Your instructions
Nothing but the lines below between the line holding "ATOM 56 N N" and the line holding "ATOM 87 N N", inclusive, should appear in the answer, each set down exactly.

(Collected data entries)
◇ ◇ ◇ ◇
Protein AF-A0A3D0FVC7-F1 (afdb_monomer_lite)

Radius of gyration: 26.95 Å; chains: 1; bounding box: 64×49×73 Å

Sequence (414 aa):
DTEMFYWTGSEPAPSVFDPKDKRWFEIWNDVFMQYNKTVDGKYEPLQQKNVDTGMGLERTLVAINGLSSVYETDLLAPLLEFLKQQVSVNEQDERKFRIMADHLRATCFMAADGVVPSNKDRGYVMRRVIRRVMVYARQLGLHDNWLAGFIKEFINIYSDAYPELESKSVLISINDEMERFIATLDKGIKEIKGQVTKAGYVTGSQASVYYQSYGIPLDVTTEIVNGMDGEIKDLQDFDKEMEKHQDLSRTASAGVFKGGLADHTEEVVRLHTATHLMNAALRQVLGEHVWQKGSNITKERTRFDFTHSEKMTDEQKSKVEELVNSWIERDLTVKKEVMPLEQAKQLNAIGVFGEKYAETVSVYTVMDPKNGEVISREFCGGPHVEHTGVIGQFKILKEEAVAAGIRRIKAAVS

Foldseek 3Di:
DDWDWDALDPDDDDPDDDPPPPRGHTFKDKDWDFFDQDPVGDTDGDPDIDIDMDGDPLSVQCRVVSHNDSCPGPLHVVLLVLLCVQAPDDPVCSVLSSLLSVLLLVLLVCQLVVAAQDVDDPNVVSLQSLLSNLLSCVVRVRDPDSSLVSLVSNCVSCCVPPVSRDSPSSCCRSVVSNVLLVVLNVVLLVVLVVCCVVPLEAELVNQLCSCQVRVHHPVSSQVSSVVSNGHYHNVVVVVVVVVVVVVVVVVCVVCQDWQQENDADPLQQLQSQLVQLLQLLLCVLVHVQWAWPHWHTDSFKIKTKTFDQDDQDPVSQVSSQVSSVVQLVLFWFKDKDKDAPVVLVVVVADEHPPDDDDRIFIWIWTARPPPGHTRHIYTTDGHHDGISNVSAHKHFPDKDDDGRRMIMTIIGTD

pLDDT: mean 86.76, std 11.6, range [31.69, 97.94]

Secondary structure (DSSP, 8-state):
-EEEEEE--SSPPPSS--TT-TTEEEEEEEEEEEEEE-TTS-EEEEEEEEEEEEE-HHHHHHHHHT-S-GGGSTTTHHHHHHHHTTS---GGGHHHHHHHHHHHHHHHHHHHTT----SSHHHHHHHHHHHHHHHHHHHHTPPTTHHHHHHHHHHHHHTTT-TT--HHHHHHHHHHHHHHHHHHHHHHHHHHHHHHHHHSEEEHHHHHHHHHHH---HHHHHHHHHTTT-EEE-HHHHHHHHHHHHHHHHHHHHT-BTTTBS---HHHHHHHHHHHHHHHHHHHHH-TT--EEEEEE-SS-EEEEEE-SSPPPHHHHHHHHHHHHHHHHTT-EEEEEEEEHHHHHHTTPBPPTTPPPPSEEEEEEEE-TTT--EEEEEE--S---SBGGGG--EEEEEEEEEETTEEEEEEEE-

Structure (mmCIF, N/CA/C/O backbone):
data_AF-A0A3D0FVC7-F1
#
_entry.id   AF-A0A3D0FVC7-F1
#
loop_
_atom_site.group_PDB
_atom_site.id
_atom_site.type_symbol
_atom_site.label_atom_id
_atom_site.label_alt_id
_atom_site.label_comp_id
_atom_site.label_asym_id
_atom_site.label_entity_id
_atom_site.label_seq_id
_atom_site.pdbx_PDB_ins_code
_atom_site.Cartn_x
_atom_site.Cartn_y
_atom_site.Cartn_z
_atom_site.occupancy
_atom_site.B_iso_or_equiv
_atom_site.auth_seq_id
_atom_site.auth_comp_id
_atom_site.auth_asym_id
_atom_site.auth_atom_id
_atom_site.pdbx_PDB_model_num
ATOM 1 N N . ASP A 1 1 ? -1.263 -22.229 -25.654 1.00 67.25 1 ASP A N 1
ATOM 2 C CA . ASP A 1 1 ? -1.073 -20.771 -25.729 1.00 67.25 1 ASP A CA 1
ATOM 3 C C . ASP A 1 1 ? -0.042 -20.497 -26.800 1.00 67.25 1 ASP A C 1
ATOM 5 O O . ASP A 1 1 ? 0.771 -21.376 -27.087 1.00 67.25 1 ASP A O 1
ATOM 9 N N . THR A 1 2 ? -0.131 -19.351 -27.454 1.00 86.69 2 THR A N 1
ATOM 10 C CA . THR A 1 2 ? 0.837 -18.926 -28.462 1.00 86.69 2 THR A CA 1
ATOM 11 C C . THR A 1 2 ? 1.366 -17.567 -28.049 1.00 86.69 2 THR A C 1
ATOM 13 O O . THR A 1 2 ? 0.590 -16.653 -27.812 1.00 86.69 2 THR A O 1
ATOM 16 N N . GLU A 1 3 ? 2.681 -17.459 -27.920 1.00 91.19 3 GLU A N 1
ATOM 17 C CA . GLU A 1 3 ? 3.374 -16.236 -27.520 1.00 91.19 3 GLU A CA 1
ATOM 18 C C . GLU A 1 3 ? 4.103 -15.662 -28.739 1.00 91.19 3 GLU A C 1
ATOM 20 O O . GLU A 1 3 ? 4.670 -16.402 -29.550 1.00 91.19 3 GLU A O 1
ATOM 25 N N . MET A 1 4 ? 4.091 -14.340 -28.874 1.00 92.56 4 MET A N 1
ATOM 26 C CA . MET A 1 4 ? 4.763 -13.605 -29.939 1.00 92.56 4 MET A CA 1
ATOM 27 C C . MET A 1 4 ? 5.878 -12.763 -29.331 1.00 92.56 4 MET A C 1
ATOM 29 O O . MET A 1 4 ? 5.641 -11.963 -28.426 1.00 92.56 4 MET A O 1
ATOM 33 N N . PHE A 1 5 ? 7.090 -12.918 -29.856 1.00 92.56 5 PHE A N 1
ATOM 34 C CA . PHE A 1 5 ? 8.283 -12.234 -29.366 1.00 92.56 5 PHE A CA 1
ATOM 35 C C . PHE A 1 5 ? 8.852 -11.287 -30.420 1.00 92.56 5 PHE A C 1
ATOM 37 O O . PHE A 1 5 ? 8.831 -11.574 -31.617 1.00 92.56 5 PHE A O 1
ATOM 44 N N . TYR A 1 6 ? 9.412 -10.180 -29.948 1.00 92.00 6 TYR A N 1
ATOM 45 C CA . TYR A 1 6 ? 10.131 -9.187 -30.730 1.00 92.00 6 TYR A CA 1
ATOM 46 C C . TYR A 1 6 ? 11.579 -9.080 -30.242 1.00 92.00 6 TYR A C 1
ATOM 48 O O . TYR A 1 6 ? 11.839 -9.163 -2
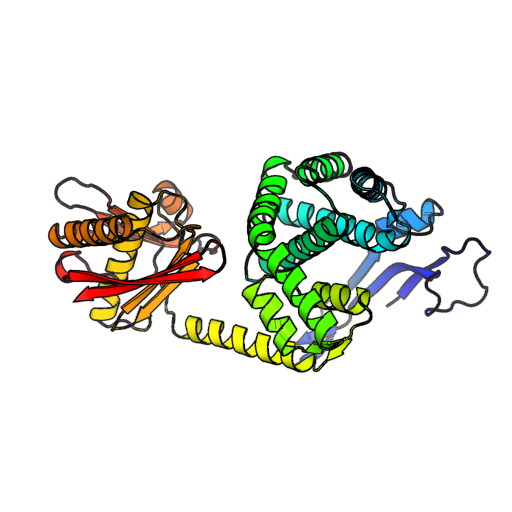9.044 1.00 92.00 6 TYR A O 1
ATOM 56 N N . TRP A 1 7 ? 12.528 -8.902 -31.158 1.00 92.62 7 TRP A N 1
ATOM 57 C CA . TRP A 1 7 ? 13.943 -8.760 -30.818 1.00 92.62 7 TRP A CA 1
ATOM 58 C C . TRP A 1 7 ? 14.305 -7.297 -30.552 1.00 92.62 7 TRP A C 1
ATOM 60 O O . TRP A 1 7 ? 14.176 -6.465 -31.446 1.00 92.62 7 TRP A O 1
ATOM 70 N N . THR A 1 8 ? 14.797 -6.989 -29.352 1.00 90.06 8 THR A N 1
ATOM 71 C CA . THR A 1 8 ? 15.196 -5.627 -28.945 1.00 90.06 8 THR A CA 1
ATOM 72 C C . THR A 1 8 ? 16.711 -5.398 -28.935 1.00 90.06 8 THR A C 1
ATOM 74 O O . THR A 1 8 ? 17.172 -4.337 -28.517 1.00 90.06 8 THR A O 1
ATOM 77 N N . GLY A 1 9 ? 17.506 -6.380 -29.375 1.00 86.12 9 GLY A N 1
ATOM 78 C CA . GLY A 1 9 ? 18.956 -6.224 -29.515 1.00 86.12 9 GLY A CA 1
ATOM 79 C C . GLY A 1 9 ? 19.322 -5.246 -30.634 1.00 86.12 9 GLY A C 1
ATOM 80 O O . GLY A 1 9 ? 18.600 -5.119 -31.622 1.00 86.12 9 GLY A O 1
ATOM 81 N N . SER A 1 10 ? 20.455 -4.557 -30.489 1.00 85.25 10 SER A N 1
ATOM 82 C CA . SER A 1 10 ? 20.956 -3.624 -31.510 1.00 85.25 10 SER A CA 1
ATOM 83 C C . SER A 1 10 ? 21.572 -4.348 -32.715 1.00 85.25 10 SER A C 1
ATOM 85 O O . SER A 1 10 ? 21.632 -3.803 -33.817 1.00 85.25 10 SER A O 1
ATOM 87 N N . GLU A 1 11 ? 22.015 -5.587 -32.519 1.00 90.44 11 GLU A N 1
ATOM 88 C CA . GLU A 1 11 ? 22.411 -6.534 -33.559 1.00 90.44 11 GLU A CA 1
ATOM 89 C C . GLU A 1 11 ? 21.214 -7.221 -34.247 1.00 90.44 11 GLU A C 1
ATOM 91 O O . GLU A 1 11 ? 20.124 -7.286 -33.677 1.00 90.44 11 GLU A O 1
ATOM 96 N N . PRO A 1 12 ? 21.403 -7.801 -35.452 1.00 90.56 12 PRO A N 1
ATOM 97 C CA . PRO A 1 12 ? 20.374 -8.613 -36.094 1.00 90.56 12 PRO A CA 1
ATOM 98 C C . PRO A 1 12 ? 19.888 -9.753 -35.195 1.00 90.56 12 PRO A C 1
ATOM 100 O O . PRO A 1 12 ? 20.688 -10.413 -34.528 1.00 90.56 12 PRO A O 1
ATOM 103 N N . ALA A 1 13 ? 18.579 -10.010 -35.233 1.00 91.31 13 ALA A N 1
ATOM 104 C CA . ALA A 1 13 ? 17.962 -11.080 -34.464 1.00 91.31 13 ALA A CA 1
ATOM 105 C C . ALA A 1 13 ? 18.627 -12.442 -34.765 1.00 91.31 13 ALA A C 1
ATOM 107 O O . ALA A 1 13 ? 18.825 -12.777 -35.942 1.00 91.31 13 ALA A O 1
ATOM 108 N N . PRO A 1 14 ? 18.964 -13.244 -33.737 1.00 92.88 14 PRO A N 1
◇ ◇ ◇ ◇
Response below
ATOM 56 N N . TRP A 1 7 ? 12.528 -8.902 -31.158 1.00 92.62 7 TRP A N 1
ATOM 57 C CA . TRP A 1 7 ? 13.943 -8.760 -30.818 1.00 92.62 7 TRP A CA 1
ATOM 58 C C . TRP A 1 7 ? 14.305 -7.297 -30.552 1.00 92.62 7 TRP A C 1
ATOM 60 O O . TRP A 1 7 ? 14.176 -6.465 -31.446 1.00 92.62 7 TRP A O 1
ATOM 70 N N . THR A 1 8 ? 14.797 -6.989 -29.352 1.00 90.06 8 THR A N 1
ATOM 71 C CA . THR A 1 8 ? 15.196 -5.627 -28.945 1.00 90.06 8 THR A CA 1
ATOM 72 C C . THR A 1 8 ? 16.711 -5.398 -28.935 1.00 90.06 8 THR A C 1
ATOM 74 O O . THR A 1 8 ? 17.172 -4.337 -28.517 1.00 90.06 8 THR A O 1
ATOM 77 N N . GLY A 1 9 ? 17.506 -6.380 -29.375 1.00 86.12 9 GLY A N 1
ATOM 78 C CA . GLY A 1 9 ? 18.956 -6.224 -29.515 1.00 86.12 9 GLY A CA 1
ATOM 79 C C . GLY A 1 9 ? 19.322 -5.246 -30.634 1.00 86.12 9 GLY A C 1
ATOM 80 O O . GLY A 1 9 ? 18.600 -5.119 -31.622 1.00 86.12 9 GLY A O 1
ATOM 81 N N . SER A 1 10 ? 20.455 -4.557 -30.489 1.00 85.25 10 SER A N 1
ATOM 82 C CA . SER A 1 10 ? 20.956 -3.624 -31.510 1.00 85.25 10 SER A CA 1
ATOM 83 C C . SER A 1 10 ? 21.572 -4.348 -32.715 1.00 85.25 10 SER A C 1
ATOM 85 O O . SER A 1 10 ? 21.632 -3.803 -33.817 1.00 85.25 10 SER A O 1
ATOM 87 N N . GLU A 1 11 ? 22.015 -5.587 -32.519 1.00 90.44 11 GLU A N 1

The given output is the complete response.